India s Serum Institute to invest in UK
May 4, 2021 04:27 AM
Vaccine maker the Serum Institute of India is set to invest in facilities in Britain and could even manufacture inoculations in the UK in future, Prime Minister Boris Johnson said Monday.
Johnson's Downing Street office said the £240 million ($334 million) project would include a sales office, "clinical trials, research and development and possibly manufacturing of vaccines".
The Serum Institute of India (SII) is the world's largest vaccine maker by volume, and has been at the forefront of producing the lower-cost AstraZeneca coronavirus shot.
SII has also begun phase one trials in the UK of a one-dose nasal vaccine for coronavirus.
Downing Street said the vaccine maker's plans were part of a wider package of trade and investment deals with India worth £1 billion that it expects to create over 6,500 jobs.
It was announced ahead of virtual talks between Johnson and Indian Prime Minister Narendra Modi on Tuesday.
With its massive population and growing economy, India has been high on London's list of trade deal targets since Britain left the European Union last year.
But a surge in Covid-19 cases has left the health system there at breaking point, forcing Johnson to shelve a planned visit this month.
Before the current wave, India was exporting tens of millions of SII-made AstraZeneca shots via through the Covax scheme supplying poorer countries.
Last month New Delhi froze exports -- including to Covax -- to prioritise jabs at home.

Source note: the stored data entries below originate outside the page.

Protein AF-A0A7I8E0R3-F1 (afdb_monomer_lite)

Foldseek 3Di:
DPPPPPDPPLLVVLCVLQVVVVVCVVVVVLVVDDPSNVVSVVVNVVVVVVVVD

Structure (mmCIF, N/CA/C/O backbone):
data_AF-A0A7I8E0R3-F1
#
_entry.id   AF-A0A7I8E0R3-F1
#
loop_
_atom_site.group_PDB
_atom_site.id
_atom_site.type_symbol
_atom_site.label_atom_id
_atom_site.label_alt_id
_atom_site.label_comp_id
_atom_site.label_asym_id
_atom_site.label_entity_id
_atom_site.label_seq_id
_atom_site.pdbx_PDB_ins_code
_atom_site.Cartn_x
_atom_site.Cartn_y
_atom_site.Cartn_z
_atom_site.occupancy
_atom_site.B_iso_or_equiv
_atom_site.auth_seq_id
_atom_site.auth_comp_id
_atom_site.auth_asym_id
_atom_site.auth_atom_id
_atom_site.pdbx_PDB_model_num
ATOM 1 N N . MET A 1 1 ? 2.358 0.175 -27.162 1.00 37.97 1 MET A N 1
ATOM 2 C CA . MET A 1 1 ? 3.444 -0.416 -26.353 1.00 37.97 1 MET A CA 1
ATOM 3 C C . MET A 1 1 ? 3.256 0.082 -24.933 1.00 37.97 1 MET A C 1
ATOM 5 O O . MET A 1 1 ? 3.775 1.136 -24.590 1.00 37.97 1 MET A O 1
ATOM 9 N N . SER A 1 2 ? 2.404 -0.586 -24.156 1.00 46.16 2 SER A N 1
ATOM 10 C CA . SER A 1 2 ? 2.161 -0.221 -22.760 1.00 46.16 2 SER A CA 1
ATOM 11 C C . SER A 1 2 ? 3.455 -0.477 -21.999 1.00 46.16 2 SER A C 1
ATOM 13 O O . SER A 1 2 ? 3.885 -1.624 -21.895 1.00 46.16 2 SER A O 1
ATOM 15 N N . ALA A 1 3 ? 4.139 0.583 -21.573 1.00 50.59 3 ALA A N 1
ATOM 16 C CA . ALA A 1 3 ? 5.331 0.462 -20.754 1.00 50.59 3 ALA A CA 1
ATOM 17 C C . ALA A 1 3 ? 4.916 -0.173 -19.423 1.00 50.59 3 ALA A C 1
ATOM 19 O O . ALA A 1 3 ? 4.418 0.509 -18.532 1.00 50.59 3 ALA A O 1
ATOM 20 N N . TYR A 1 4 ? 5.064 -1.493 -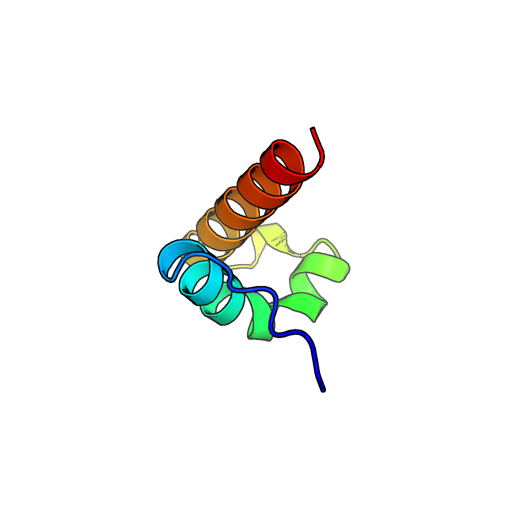19.309 1.00 58.62 4 TYR A N 1
ATOM 21 C CA . TYR A 1 4 ? 5.042 -2.166 -18.021 1.00 58.62 4 TYR A CA 1
ATOM 22 C C . TYR A 1 4 ? 6.225 -1.602 -17.244 1.00 58.62 4 TYR A C 1
ATOM 24 O O . TYR A 1 4 ? 7.373 -1.972 -17.496 1.00 58.62 4 TYR A O 1
ATOM 32 N N . ILE A 1 5 ? 5.956 -0.655 -16.349 1.00 59.47 5 ILE A N 1
ATOM 33 C CA . ILE A 1 5 ? 6.902 -0.293 -15.304 1.00 59.47 5 ILE A CA 1
ATOM 34 C C . ILE A 1 5 ? 7.145 -1.607 -14.560 1.00 59.47 5 ILE A C 1
ATOM 36 O O . ILE A 1 5 ? 6.255 -2.106 -13.876 1.00 59.47 5 ILE A O 1
ATOM 40 N N . LYS A 1 6 ? 8.294 -2.246 -14.806 1.00 65.31 6 LYS A N 1
ATOM 41 C CA . LYS A 1 6 ? 8.672 -3.481 -14.121 1.00 65.31 6 LYS A CA 1
ATOM 42 C C . LYS A 1 6 ? 8.991 -3.105 -12.684 1.00 65.31 6 LYS A C 1
ATOM 44 O O . LYS A 1 6 ? 10.128 -2.769 -12.362 1.00 65.31 6 LYS A O 1
ATOM 49 N N . TYR A 1 7 ? 7.971 -3.130 -11.837 1.00 75.44 7 TYR A N 1
ATOM 50 C CA . TYR A 1 7 ? 8.182 -3.142 -10.405 1.00 75.44 7 TYR A CA 1
ATOM 51 C C . TYR A 1 7 ? 8.941 -4.425 -10.041 1.00 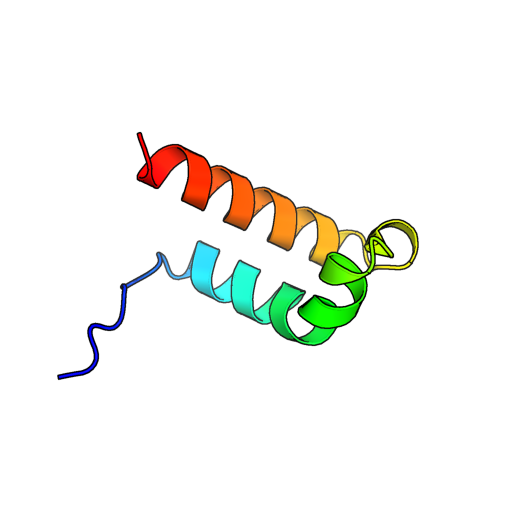75.44 7 TYR A C 1
ATOM 53 O O . TYR A 1 7 ? 8.717 -5.470 -10.663 1.00 75.44 7 TYR A O 1
ATOM 61 N N . PRO A 1 8 ? 9.851 -4.375 -9.056 1.00 85.56 8 PRO A N 1
ATOM 62 C CA . PRO A 1 8 ? 10.373 -5.587 -8.443 1.00 85.56 8 PRO A CA 1
ATOM 63 C C . PRO A 1 8 ? 9.206 -6.482 -8.015 1.00 85.56 8 PRO A C 1
ATOM 65 O O . PRO A 1 8 ? 8.198 -5.967 -7.530 1.00 85.56 8 PRO A O 1
ATOM 68 N N . GLU A 1 9 ? 9.335 -7.805 -8.148 1.00 85.12 9 GLU A N 1
ATOM 69 C CA . GLU A 1 9 ? 8.258 -8.745 -7.786 1.00 85.12 9 GLU A CA 1
ATOM 70 C C . GLU A 1 9 ? 7.747 -8.533 -6.356 1.00 85.12 9 GLU A C 1
ATOM 72 O O . GLU A 1 9 ? 6.564 -8.702 -6.080 1.00 85.12 9 GLU A O 1
ATOM 77 N N . GLU A 1 10 ? 8.630 -8.122 -5.448 1.00 87.06 10 GLU A N 1
ATOM 78 C CA . GLU A 1 10 ? 8.274 -7.796 -4.071 1.00 87.06 10 GLU A CA 1
ATOM 79 C C . GLU A 1 10 ? 7.318 -6.596 -3.977 1.00 87.06 10 GLU A C 1
ATOM 81 O O . GLU A 1 10 ? 6.359 -6.633 -3.209 1.00 87.06 10 GLU A O 1
ATOM 86 N N . ILE A 1 11 ? 7.536 -5.559 -4.789 1.00 89.31 11 ILE A N 1
ATOM 87 C CA . ILE A 1 11 ? 6.675 -4.373 -4.83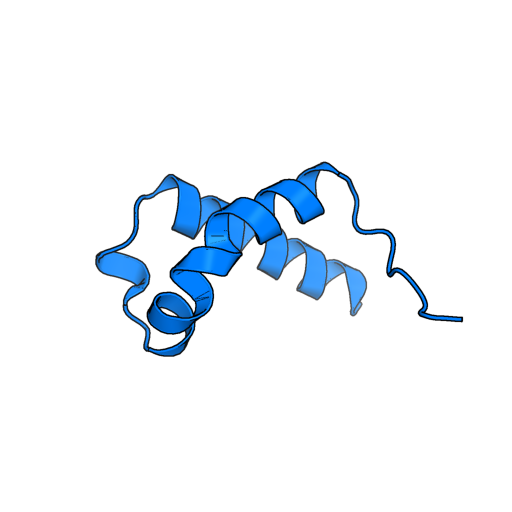7 1.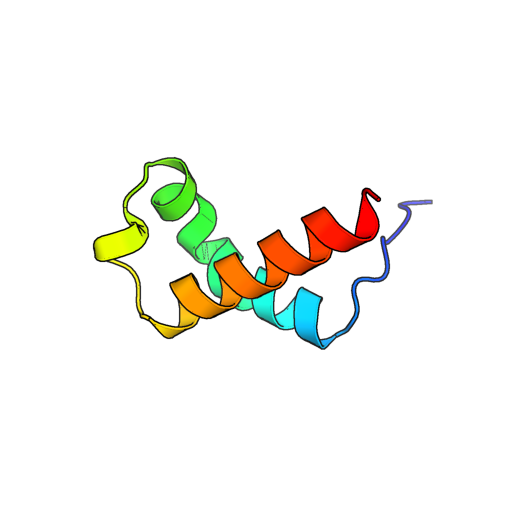00 89.31 11 ILE A CA 1
ATOM 88 C C . ILE A 1 11 ? 5.373 -4.691 -5.559 1.00 89.31 11 ILE A C 1
ATOM 90 O O . ILE A 1 11 ? 4.323 -4.272 -5.088 1.00 89.31 11 ILE A O 1
ATOM 94 N N . GLN A 1 12 ? 5.418 -5.479 -6.637 1.00 88.38 12 GLN A N 1
ATOM 95 C CA . GLN A 1 12 ? 4.206 -5.938 -7.315 1.00 88.38 12 GLN A CA 1
ATOM 96 C C . GLN A 1 12 ? 3.309 -6.732 -6.358 1.00 88.38 12 GLN A C 1
ATOM 98 O O . GLN A 1 12 ? 2.129 -6.429 -6.259 1.00 88.38 12 GLN A O 1
ATOM 103 N N . LYS A 1 13 ? 3.876 -7.655 -5.569 1.00 89.44 13 LYS A N 1
ATOM 104 C CA . LYS A 1 13 ? 3.129 -8.375 -4.524 1.00 89.44 13 LYS A CA 1
ATOM 105 C C . LYS A 1 13 ? 2.551 -7.432 -3.475 1.00 89.44 13 LYS A C 1
ATOM 107 O O . LYS A 1 13 ? 1.415 -7.619 -3.063 1.00 89.44 13 LYS A O 1
ATOM 112 N N . CYS A 1 14 ? 3.307 -6.419 -3.048 1.00 90.88 14 CYS A N 1
ATOM 113 C CA . CYS A 1 14 ? 2.785 -5.420 -2.116 1.00 90.88 14 CYS A CA 1
ATOM 114 C C . CYS A 1 14 ? 1.593 -4.667 -2.722 1.00 90.88 14 CYS A C 1
ATOM 116 O O . CYS A 1 14 ? 0.579 -4.520 -2.049 1.00 90.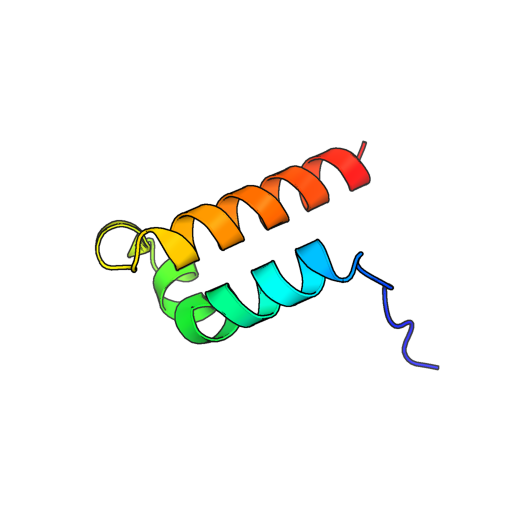88 14 CYS A O 1
ATOM 118 N N . ILE A 1 15 ? 1.701 -4.241 -3.986 1.00 88.62 15 ILE A N 1
ATOM 119 C CA . ILE A 1 15 ? 0.610 -3.609 -4.736 1.00 88.62 15 ILE A CA 1
ATOM 120 C C . ILE A 1 15 ? -0.594 -4.540 -4.780 1.00 88.62 15 ILE A C 1
ATOM 122 O O . ILE A 1 15 ? -1.648 -4.140 -4.315 1.00 88.62 15 ILE A O 1
ATOM 126 N N . ASP A 1 16 ? -0.432 -5.787 -5.215 1.00 90.75 16 ASP A N 1
ATOM 127 C CA . ASP A 1 16 ? -1.531 -6.754 -5.315 1.00 90.75 16 ASP A CA 1
ATOM 128 C C . ASP A 1 16 ? -2.217 -7.018 -3.955 1.00 90.75 16 ASP A C 1
ATOM 130 O O . ASP A 1 16 ? -3.418 -7.281 -3.910 1.00 90.75 16 ASP A O 1
ATOM 134 N N . ILE A 1 17 ? -1.480 -6.916 -2.837 1.00 90.69 17 ILE A N 1
ATOM 135 C CA . ILE A 1 17 ? -2.030 -7.044 -1.477 1.00 90.69 17 ILE A CA 1
ATOM 136 C C . ILE A 1 17 ? -2.919 -5.848 -1.118 1.00 90.69 17 ILE A C 1
ATOM 138 O O . ILE A 1 17 ? -3.999 -6.048 -0.562 1.00 90.69 17 ILE A O 1
ATOM 142 N N . TYR A 1 18 ? -2.480 -4.612 -1.388 1.00 88.06 18 TYR A N 1
ATOM 143 C CA . TYR A 1 18 ? -3.224 -3.415 -0.976 1.00 88.06 18 TYR A CA 1
ATOM 144 C C . TYR A 1 18 ? -4.181 -2.863 -2.038 1.00 88.06 18 TYR A C 1
ATOM 146 O O . TYR A 1 18 ? -5.073 -2.092 -1.690 1.00 88.06 18 TYR A O 1
ATOM 154 N N . ASP A 1 19 ? -4.035 -3.252 -3.304 1.00 88.81 19 ASP A N 1
ATOM 155 C CA . ASP A 1 19 ? -4.882 -2.859 -4.436 1.00 88.81 19 ASP A CA 1
ATOM 156 C C . ASP A 1 19 ? -6.386 -3.068 -4.170 1.00 88.81 19 ASP A C 1
ATOM 158 O O . ASP A 1 19 ? -7.138 -2.095 -4.290 1.00 88.81 19 ASP A O 1
ATOM 162 N N . PRO A 1 20 ? -6.852 -4.239 -3.673 1.00 90.88 20 PRO A N 1
ATOM 163 C CA . PRO A 1 20 ? -8.268 -4.427 -3.339 1.00 90.88 20 PRO A CA 1
ATOM 164 C C . PRO A 1 20 ? -8.753 -3.516 -2.199 1.00 90.88 20 PRO A C 1
ATOM 166 O O . PRO A 1 20 ? -9.946 -3.236 -2.087 1.00 90.88 20 PRO A O 1
ATOM 169 N N . TYR A 1 21 ? -7.834 -3.018 -1.373 1.00 88.94 21 TYR A N 1
ATOM 170 C CA . TYR A 1 21 ? -8.104 -2.087 -0.280 1.00 88.94 21 TYR A CA 1
ATOM 171 C C . TYR A 1 21 ? -7.836 -0.628 -0.675 1.00 88.94 21 TYR A C 1
ATOM 173 O O . TYR A 1 21 ? -7.965 0.270 0.158 1.00 88.94 21 TYR A O 1
ATOM 181 N N . GLY A 1 22 ? -7.508 -0.353 -1.942 1.00 86.56 22 GLY A N 1
ATOM 182 C CA . GLY A 1 22 ? -7.136 0.975 -2.428 1.00 86.56 22 GLY A CA 1
ATOM 183 C C . GLY A 1 22 ? -8.195 2.040 -2.144 1.00 86.56 22 GLY A C 1
ATOM 184 O O . GLY A 1 22 ? -7.856 3.158 -1.760 1.00 86.56 22 GLY A O 1
ATOM 185 N N . SER A 1 23 ? -9.483 1.691 -2.233 1.00 88.56 23 SER A N 1
ATOM 186 C CA . SER A 1 23 ? -10.579 2.600 -1.869 1.00 88.56 23 SER A CA 1
ATOM 187 C C . SER A 1 23 ? -10.600 2.936 -0.375 1.00 88.56 23 SER A C 1
ATOM 189 O O . SER A 1 23 ? -10.819 4.088 -0.013 1.00 88.56 23 SER A O 1
ATOM 191 N N . GLN A 1 24 ? -10.330 1.963 0.497 1.00 89.19 24 GLN A N 1
ATOM 192 C CA . GLN A 1 24 ? -10.278 2.170 1.949 1.00 89.19 24 GLN A CA 1
ATOM 193 C C . GLN A 1 24 ? -9.044 2.988 2.342 1.00 89.19 24 GLN A C 1
ATOM 195 O O . GLN A 1 24 ? -9.146 3.919 3.137 1.00 89.19 24 GLN A O 1
ATOM 200 N N . ILE A 1 25 ? -7.898 2.720 1.712 1.00 87.62 25 ILE A N 1
ATOM 201 C CA . ILE A 1 25 ? -6.669 3.506 1.872 1.00 87.62 25 ILE A CA 1
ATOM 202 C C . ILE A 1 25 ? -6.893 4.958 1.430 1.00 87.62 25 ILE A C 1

SII makes 60-70 million AstraZeneca doses per month, and is aiming for 100 million by July.
With its 1.3 billion people, India has become the latest hotspot of the pandemic, even as richer countries take steps towards normality with accelerating vaccination programmes.
Britain said Sunday it was sending an extra 1,000 oxygen ventilators to India, having already sent 495 oxygen concentrators, 200 ventilators and three larger production units dubbed oxygen factories.
SII, based in Pune, southeast of Mumbai, is a state-of-the-art production facility headed by 40-year-old chief executive Adar Poonawalla, scion of a pharmaceutical dynasty worth an estimated £11 billion.
Poonawalla attracted criticism for heading to London just before Britain put India on a red list of banned countries as infection rates and deaths spiralled back home.
He told The Times in an interview published on Saturday that he had joined his wife and children in Britain because highly-placed Indians were pressuring him to provide them with jabs first. "'Threats' is an understatement," he said -- although he has since announced he is heading back to India.